● Task input:
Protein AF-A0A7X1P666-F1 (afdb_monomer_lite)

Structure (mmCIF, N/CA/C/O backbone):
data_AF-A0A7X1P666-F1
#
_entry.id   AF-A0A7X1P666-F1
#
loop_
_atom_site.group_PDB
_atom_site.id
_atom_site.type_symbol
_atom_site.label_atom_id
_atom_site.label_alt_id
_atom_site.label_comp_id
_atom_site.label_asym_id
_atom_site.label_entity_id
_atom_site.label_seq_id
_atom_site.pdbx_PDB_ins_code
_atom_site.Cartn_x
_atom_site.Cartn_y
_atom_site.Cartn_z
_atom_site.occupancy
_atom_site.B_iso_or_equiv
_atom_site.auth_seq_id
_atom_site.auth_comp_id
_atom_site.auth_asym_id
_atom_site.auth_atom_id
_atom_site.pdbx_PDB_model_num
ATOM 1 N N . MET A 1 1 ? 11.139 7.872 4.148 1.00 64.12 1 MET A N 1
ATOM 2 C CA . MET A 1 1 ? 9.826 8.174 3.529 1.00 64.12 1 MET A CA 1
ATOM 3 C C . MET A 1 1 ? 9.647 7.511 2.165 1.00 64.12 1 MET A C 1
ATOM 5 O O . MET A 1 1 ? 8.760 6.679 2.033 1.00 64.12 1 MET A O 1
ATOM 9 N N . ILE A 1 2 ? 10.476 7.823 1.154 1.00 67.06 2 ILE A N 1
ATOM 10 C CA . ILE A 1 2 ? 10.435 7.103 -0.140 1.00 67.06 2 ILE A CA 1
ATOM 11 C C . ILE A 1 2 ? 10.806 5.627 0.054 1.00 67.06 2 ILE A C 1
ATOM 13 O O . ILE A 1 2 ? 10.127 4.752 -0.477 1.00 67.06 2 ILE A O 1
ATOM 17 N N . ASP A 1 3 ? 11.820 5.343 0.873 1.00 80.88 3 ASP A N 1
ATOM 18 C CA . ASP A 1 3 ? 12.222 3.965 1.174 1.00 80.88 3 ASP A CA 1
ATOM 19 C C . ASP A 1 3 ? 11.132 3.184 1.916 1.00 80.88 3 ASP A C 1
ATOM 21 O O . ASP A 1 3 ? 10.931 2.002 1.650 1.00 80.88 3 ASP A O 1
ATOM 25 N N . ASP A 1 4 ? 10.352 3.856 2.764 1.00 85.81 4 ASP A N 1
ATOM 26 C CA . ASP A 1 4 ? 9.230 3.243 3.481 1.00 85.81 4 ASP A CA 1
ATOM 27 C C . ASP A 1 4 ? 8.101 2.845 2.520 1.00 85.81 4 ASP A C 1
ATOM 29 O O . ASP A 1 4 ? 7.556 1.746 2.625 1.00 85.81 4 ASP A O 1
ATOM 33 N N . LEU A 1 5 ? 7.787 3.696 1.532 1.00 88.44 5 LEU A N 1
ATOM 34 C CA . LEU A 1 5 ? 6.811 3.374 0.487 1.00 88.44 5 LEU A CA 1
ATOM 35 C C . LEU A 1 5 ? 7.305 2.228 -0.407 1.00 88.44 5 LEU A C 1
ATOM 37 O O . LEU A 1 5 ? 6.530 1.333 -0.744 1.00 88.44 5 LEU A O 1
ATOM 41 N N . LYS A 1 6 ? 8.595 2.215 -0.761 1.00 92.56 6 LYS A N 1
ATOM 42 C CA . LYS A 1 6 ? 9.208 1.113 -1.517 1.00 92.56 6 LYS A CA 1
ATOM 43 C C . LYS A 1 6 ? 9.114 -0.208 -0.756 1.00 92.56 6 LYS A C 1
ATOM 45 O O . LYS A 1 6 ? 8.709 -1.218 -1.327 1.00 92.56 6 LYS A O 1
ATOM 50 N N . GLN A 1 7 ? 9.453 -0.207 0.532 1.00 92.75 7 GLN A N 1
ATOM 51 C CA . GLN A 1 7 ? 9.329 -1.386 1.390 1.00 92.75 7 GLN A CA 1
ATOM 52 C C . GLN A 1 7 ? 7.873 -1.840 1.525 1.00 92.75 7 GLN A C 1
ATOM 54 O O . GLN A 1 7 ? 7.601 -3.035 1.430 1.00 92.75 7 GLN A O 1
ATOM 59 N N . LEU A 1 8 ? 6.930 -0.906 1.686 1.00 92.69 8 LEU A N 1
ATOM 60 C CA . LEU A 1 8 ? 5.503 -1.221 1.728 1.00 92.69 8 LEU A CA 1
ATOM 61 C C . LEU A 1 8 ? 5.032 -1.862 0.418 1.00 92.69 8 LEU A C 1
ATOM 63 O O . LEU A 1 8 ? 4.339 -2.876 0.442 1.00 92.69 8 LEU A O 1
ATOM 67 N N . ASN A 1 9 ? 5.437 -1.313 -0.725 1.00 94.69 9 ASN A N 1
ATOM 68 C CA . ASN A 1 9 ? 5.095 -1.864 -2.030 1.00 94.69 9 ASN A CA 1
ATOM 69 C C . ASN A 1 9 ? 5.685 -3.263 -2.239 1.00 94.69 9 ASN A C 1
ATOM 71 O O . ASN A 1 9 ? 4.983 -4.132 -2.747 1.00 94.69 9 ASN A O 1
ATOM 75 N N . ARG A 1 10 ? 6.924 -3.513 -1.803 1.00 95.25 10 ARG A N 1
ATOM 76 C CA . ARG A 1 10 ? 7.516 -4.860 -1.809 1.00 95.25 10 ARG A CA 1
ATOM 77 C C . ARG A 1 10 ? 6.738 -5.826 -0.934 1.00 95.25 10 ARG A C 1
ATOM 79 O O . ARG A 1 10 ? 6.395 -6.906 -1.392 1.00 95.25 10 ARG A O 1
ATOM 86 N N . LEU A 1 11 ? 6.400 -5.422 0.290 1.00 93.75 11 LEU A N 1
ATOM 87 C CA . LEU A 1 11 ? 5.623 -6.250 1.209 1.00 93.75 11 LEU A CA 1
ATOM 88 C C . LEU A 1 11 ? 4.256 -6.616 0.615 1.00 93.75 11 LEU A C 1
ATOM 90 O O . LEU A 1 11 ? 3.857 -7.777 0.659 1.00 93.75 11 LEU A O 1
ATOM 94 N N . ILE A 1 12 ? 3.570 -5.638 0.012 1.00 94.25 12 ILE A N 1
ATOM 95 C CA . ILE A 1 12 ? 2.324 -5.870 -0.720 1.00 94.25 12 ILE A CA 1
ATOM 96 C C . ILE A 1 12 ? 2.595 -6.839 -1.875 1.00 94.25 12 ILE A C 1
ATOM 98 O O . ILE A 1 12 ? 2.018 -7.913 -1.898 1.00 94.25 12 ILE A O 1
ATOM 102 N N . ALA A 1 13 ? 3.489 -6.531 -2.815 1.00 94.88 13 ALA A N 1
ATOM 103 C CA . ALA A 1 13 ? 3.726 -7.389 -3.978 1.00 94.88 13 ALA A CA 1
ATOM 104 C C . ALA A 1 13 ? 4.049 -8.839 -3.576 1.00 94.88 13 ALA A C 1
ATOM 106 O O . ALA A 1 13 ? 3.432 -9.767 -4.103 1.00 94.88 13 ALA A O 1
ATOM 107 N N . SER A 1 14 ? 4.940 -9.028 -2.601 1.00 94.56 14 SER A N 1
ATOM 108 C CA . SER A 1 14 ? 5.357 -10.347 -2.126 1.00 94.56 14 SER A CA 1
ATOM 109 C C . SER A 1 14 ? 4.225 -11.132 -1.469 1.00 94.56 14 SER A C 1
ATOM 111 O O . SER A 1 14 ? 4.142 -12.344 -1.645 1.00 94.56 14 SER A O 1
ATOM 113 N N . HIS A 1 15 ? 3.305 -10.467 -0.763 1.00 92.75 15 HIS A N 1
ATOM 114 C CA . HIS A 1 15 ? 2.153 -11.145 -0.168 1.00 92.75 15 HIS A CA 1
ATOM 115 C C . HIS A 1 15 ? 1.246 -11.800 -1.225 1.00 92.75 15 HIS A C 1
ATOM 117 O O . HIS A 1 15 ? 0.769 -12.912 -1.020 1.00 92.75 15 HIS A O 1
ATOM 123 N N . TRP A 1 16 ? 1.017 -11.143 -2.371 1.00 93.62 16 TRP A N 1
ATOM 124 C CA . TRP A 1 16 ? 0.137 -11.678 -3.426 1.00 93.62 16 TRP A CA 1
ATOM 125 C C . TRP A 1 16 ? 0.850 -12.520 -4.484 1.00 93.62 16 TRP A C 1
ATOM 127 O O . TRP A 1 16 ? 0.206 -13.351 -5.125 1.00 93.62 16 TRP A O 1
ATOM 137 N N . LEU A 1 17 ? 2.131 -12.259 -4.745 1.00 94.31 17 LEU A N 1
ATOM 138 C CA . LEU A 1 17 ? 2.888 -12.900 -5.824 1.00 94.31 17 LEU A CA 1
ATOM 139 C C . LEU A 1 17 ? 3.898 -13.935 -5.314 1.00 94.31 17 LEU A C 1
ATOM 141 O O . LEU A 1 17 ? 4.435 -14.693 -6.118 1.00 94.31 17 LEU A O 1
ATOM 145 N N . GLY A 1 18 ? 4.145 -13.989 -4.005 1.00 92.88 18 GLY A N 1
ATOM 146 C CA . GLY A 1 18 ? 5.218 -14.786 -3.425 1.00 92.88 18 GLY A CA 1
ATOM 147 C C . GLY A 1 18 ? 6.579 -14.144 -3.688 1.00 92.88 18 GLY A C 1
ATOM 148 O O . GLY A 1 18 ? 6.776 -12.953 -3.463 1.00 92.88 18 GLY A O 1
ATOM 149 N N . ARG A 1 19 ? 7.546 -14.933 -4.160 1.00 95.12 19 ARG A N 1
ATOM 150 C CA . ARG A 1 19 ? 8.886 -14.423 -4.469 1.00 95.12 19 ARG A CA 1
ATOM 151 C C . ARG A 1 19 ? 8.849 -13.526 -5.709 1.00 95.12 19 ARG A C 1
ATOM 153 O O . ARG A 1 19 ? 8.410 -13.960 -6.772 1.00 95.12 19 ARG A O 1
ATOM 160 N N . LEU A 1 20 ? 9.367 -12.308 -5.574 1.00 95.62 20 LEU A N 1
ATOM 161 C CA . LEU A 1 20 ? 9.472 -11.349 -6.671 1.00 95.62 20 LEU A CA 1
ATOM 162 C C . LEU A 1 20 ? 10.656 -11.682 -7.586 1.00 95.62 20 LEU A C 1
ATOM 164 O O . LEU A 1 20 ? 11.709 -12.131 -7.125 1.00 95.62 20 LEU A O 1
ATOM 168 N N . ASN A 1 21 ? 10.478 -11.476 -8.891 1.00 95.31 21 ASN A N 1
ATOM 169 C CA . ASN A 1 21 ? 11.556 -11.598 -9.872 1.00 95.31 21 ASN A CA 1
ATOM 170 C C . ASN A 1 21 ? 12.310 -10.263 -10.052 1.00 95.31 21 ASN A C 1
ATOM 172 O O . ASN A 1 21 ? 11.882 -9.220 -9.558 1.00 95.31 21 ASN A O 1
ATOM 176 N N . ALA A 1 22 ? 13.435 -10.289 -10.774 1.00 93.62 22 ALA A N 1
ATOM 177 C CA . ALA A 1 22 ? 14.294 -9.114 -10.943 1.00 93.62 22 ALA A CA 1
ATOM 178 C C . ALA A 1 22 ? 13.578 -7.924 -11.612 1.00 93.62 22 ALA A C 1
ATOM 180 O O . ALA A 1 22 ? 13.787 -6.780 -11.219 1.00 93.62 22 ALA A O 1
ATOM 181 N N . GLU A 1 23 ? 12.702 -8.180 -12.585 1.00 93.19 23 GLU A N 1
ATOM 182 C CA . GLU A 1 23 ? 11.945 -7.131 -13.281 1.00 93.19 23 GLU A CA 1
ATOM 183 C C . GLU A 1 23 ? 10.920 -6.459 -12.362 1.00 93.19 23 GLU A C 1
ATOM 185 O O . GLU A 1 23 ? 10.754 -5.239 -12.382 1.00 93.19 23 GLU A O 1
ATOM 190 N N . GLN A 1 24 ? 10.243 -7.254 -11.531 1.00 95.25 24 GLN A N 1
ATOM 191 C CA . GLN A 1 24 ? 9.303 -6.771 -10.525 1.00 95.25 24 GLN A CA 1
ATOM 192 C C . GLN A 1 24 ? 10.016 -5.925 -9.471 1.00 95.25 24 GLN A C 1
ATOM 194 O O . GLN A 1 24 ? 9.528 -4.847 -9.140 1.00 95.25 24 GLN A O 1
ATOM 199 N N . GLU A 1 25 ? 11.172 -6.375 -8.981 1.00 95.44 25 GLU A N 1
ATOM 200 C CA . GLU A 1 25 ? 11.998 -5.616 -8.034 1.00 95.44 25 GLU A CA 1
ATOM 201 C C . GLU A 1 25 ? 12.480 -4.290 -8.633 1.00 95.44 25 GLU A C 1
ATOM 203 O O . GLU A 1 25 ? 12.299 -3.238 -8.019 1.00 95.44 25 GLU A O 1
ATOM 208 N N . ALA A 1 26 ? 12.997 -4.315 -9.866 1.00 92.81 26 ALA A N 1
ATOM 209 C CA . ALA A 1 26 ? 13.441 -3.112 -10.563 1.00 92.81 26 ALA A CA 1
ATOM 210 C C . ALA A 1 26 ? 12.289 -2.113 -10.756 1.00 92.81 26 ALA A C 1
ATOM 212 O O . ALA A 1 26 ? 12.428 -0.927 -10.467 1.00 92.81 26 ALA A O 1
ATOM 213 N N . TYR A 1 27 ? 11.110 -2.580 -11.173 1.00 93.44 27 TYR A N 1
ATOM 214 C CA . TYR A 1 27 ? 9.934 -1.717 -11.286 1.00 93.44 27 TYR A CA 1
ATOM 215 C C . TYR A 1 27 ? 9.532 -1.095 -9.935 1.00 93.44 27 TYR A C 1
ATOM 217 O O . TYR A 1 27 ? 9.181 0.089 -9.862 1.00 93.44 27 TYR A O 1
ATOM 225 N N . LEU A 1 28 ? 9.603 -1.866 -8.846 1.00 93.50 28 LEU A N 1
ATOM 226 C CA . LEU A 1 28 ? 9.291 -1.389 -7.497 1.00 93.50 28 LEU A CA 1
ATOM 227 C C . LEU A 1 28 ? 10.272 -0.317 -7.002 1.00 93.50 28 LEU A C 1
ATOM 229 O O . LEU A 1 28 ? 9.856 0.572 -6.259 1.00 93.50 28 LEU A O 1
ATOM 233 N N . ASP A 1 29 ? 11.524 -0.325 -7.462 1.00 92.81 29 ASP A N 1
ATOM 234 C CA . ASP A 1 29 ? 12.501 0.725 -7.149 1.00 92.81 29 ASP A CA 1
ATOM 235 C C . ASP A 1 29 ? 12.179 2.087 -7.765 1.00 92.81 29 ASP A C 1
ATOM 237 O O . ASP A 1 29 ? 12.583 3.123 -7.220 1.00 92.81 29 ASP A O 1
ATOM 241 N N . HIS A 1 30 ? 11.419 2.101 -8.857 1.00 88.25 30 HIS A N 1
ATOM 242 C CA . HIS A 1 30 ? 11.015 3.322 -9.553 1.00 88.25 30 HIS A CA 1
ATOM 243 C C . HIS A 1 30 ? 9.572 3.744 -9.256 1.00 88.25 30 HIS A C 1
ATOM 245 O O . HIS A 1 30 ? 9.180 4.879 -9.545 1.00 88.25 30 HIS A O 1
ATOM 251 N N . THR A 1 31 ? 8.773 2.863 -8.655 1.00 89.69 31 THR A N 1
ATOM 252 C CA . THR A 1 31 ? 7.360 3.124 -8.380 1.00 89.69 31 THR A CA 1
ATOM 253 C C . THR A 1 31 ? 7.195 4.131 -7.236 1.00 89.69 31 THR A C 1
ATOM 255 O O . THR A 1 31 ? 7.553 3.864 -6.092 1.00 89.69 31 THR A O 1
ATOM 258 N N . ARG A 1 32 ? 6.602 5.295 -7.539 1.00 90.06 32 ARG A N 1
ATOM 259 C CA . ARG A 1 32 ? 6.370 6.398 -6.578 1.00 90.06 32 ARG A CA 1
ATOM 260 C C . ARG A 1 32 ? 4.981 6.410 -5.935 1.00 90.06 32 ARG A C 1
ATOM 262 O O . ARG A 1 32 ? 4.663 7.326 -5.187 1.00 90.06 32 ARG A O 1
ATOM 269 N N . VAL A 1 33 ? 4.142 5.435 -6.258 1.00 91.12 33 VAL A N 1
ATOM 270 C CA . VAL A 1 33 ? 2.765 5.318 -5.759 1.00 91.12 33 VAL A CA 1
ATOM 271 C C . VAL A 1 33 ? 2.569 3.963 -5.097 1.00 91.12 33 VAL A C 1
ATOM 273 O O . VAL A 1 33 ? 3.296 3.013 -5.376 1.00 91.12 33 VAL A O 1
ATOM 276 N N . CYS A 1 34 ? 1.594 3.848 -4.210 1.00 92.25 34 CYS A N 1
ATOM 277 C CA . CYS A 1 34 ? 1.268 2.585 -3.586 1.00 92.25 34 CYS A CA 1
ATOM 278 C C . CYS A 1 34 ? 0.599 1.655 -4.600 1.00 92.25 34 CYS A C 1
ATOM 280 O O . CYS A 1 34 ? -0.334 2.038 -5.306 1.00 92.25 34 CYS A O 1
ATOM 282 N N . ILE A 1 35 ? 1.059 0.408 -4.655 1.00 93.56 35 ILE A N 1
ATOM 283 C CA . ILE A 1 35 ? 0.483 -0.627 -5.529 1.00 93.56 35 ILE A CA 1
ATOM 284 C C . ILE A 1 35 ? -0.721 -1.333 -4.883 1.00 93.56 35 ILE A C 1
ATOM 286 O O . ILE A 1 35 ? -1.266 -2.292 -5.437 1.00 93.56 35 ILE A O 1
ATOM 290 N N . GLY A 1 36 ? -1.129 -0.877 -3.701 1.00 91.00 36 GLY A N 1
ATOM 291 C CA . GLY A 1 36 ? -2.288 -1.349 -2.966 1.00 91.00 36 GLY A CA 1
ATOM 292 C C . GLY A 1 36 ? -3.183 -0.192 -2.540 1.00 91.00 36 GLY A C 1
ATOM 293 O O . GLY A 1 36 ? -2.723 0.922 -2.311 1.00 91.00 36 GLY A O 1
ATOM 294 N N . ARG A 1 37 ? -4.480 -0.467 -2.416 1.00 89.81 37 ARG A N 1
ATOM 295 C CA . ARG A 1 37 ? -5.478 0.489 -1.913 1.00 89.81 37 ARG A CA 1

● Exercise description: Print only what lies in the material above starting at the line with "ATOM 113 N N" and ending at the line with "ATOM 151 C C", every line exactly as given.

● Response:
ATOM 113 N N . HIS A 1 15 ? 3.305 -10.467 -0.763 1.00 92.75 15 HIS A N 1
ATOM 114 C CA . HIS A 1 15 ? 2.153 -11.145 -0.168 1.00 92.75 15 HIS A CA 1
ATOM 115 C C . HIS A 1 15 ? 1.246 -11.800 -1.225 1.00 92.75 15 HIS A C 1
ATOM 117 O O . HIS A 1 15 ? 0.769 -12.912 -1.020 1.00 92.75 15 HIS A O 1
ATOM 123 N N . TRP A 1 16 ? 1.017 -11.143 -2.371 1.00 93.62 16 TRP A N 1
ATOM 124 C CA . TRP A 1 16 ? 0.137 -11.678 -3.426 1.00 93.62 16 TRP A CA 1
ATOM 125 C C . TRP A 1 16 ? 0.850 -12.520 -4.484 1.00 93.62 16 TRP A C 1
ATOM 127 O O . TRP A 1 16 ? 0.206 -13.351 -5.125 1.00 93.62 16 TRP A O 1
ATOM 137 N N . LEU A 1 17 ? 2.131 -12.259 -4.745 1.00 94.31 17 LEU A N 1
ATOM 138 C CA . LEU A 1 17 ? 2.888 -12.900 -5.824 1.00 94.31 17 LEU A CA 1
ATOM 139 C C . LEU A 1 17 ? 3.898 -13.935 -5.314 1.00 94.31 17 LEU A C 1
ATOM 141 O O . LEU A 1 17 ? 4.435 -14.693 -6.118 1.00 94.31 17 LEU A O 1
ATOM 145 N N . GLY A 1 18 ? 4.145 -13.989 -4.005 1.00 92.88 18 GLY A N 1
ATOM 146 C CA . GLY A 1 18 ? 5.218 -14.786 -3.425 1.00 92.88 18 GLY A CA 1
ATOM 147 C C . GLY A 1 18 ? 6.579 -14.144 -3.688 1.00 92.88 18 GLY A C 1
ATOM 148 O O . GLY A 1 18 ? 6.776 -12.953 -3.463 1.00 92.88 18 GLY A O 1
ATOM 149 N N . ARG A 1 19 ? 7.546 -14.933 -4.160 1.00 95.12 19 ARG A N 1
ATOM 150 C CA . ARG A 1 19 ? 8.886 -14.423 -4.469 1.00 95.12 19 ARG A CA 1
ATOM 151 C C . ARG A 1 19 ? 8.849 -13.526 -5.709 1.00 95.12 19 ARG A C 1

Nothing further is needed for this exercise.